DATASET EXCERPTS section start

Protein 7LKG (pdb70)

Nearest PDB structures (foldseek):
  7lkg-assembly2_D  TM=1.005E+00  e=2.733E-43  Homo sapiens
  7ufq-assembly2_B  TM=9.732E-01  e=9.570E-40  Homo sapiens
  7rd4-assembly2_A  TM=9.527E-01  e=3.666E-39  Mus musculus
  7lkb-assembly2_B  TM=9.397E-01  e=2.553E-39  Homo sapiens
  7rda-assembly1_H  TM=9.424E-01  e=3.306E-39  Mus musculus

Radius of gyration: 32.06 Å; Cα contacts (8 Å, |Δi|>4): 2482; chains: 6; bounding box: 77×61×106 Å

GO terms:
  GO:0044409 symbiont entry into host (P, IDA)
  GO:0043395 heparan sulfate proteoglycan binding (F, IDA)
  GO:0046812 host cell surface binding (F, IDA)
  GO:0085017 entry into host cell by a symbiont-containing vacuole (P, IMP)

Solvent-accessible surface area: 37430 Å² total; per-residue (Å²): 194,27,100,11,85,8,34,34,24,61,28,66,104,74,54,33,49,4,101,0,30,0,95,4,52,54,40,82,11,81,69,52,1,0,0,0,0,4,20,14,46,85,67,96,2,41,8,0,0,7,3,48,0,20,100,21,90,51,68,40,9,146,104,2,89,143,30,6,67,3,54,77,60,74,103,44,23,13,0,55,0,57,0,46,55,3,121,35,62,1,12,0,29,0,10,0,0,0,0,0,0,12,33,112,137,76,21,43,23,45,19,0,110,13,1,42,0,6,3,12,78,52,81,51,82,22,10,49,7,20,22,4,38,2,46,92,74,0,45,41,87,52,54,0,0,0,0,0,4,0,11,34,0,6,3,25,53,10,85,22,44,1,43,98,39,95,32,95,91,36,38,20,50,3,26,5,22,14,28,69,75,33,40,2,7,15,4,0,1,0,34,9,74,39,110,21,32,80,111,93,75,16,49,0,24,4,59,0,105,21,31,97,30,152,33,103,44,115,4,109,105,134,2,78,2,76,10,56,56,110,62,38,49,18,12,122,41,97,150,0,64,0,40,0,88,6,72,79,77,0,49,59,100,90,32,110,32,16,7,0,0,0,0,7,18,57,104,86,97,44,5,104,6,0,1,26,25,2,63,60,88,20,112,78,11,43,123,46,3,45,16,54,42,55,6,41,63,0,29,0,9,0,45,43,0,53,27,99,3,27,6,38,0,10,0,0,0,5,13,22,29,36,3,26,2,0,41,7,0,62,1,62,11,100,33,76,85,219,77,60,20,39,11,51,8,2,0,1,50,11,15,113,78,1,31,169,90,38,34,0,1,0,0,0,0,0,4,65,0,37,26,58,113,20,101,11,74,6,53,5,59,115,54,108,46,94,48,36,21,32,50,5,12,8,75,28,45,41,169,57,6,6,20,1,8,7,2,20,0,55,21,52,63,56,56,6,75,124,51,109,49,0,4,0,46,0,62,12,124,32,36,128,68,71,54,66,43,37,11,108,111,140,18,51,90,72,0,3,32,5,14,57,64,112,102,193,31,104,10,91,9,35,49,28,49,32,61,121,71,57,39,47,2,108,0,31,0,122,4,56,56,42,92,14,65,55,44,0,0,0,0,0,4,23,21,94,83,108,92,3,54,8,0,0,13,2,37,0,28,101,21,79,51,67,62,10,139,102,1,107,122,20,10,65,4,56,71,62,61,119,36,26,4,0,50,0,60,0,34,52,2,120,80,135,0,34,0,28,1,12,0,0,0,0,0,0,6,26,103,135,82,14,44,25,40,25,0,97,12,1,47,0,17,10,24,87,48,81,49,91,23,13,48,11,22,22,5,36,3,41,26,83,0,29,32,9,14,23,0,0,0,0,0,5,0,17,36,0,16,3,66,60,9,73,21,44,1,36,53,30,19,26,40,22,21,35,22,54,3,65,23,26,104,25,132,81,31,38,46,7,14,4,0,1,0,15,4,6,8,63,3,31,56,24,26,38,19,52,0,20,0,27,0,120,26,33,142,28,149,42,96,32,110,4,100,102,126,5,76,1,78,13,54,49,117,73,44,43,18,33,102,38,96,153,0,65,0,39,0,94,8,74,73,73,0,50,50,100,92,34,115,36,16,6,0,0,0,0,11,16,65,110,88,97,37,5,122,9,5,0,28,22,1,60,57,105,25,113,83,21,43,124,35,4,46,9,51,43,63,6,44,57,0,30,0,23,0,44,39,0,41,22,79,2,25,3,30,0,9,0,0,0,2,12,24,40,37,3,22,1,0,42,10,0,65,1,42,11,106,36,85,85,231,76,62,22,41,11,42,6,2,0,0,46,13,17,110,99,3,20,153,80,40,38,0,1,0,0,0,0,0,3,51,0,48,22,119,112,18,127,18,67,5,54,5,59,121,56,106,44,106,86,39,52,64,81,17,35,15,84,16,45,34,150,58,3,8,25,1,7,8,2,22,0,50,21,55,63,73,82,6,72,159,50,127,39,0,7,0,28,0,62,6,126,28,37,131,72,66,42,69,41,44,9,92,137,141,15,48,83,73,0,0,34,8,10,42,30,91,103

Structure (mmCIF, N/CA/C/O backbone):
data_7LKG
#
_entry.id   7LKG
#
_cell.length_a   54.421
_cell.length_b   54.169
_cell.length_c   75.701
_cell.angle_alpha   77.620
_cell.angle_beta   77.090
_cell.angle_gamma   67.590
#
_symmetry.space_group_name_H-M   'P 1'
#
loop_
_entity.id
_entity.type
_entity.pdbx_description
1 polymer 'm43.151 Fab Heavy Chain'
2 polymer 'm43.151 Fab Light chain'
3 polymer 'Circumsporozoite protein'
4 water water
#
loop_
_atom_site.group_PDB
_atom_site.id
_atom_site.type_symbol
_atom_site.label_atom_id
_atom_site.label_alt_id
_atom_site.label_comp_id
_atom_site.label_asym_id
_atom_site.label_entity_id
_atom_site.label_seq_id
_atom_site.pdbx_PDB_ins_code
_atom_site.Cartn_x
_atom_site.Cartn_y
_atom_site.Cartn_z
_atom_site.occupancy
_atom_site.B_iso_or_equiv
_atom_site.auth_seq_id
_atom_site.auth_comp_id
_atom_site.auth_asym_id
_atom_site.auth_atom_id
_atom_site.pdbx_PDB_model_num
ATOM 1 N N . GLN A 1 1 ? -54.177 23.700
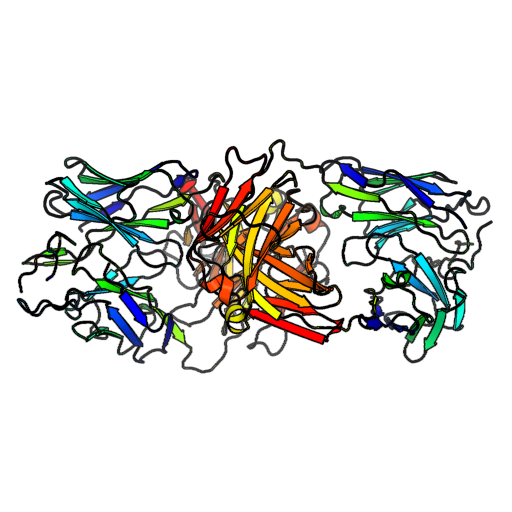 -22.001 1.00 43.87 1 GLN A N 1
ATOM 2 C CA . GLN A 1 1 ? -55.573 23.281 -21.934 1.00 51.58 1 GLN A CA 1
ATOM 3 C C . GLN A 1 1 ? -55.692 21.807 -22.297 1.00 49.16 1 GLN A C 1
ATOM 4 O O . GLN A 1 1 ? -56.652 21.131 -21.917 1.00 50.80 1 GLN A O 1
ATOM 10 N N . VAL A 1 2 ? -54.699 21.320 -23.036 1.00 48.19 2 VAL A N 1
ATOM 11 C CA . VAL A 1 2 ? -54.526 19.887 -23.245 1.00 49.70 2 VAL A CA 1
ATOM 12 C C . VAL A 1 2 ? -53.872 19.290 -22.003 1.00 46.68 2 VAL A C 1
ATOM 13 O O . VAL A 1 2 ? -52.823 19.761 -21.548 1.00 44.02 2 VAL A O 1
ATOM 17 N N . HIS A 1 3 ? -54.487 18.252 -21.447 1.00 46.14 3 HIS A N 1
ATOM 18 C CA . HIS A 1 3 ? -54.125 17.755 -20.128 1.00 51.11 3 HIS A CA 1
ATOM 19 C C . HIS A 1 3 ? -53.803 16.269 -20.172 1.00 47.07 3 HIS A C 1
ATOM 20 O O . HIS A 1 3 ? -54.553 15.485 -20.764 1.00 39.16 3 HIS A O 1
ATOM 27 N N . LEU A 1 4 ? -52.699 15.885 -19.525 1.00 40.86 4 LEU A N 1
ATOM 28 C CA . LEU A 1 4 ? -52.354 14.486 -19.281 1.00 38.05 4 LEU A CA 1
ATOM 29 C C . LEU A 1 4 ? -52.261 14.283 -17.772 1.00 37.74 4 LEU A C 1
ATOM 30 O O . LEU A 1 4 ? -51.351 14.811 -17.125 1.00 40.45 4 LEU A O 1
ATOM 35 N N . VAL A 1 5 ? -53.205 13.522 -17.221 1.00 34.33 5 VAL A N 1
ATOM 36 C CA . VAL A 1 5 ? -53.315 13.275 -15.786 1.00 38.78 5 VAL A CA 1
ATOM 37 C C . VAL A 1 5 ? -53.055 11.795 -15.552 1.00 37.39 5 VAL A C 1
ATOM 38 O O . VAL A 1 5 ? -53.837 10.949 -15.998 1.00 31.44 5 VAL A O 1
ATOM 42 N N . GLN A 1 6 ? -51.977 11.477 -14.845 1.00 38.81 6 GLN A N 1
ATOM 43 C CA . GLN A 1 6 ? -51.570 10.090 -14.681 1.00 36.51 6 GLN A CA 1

DATASET EXCERPTS section end

## [TASK DETAILS]
Lines from the start of the records through the one containing "GO:0085017 entry into" are what should be retyped, exactly and in full, both ends included.

## [EXERCISE RESPONSE]
Protein 7LKG (pdb70)

Nearest PDB structures (foldseek):
  7lkg-assembly2_D  TM=1.005E+00  e=2.733E-43  Homo sapiens
  7ufq-assembly2_B  TM=9.732E-01  e=9.570E-40  Homo sapiens
  7rd4-assembly2_A  TM=9.527E-01  e=3.666E-39  Mus musculus
  7lkb-assembly2_B  TM=9.397E-01  e=2.553E-39  Homo sapiens
  7rda-assembly1_H  TM=9.424E-01  e=3.306E-39  Mus musculus

Radius of gyration: 32.06 Å; Cα contacts (8 Å, |Δi|>4): 2482; chains: 6; bounding box: 77×61×106 Å

GO terms:
  GO:0044409 symbiont entry into host (P, IDA)
  GO:0043395 heparan sulfate proteoglycan binding (F, IDA)
  GO:0046812 host cell surface binding (F, IDA)
  GO:0085017 entry into host cell by a symbiont-containing vacuole (P, IMP)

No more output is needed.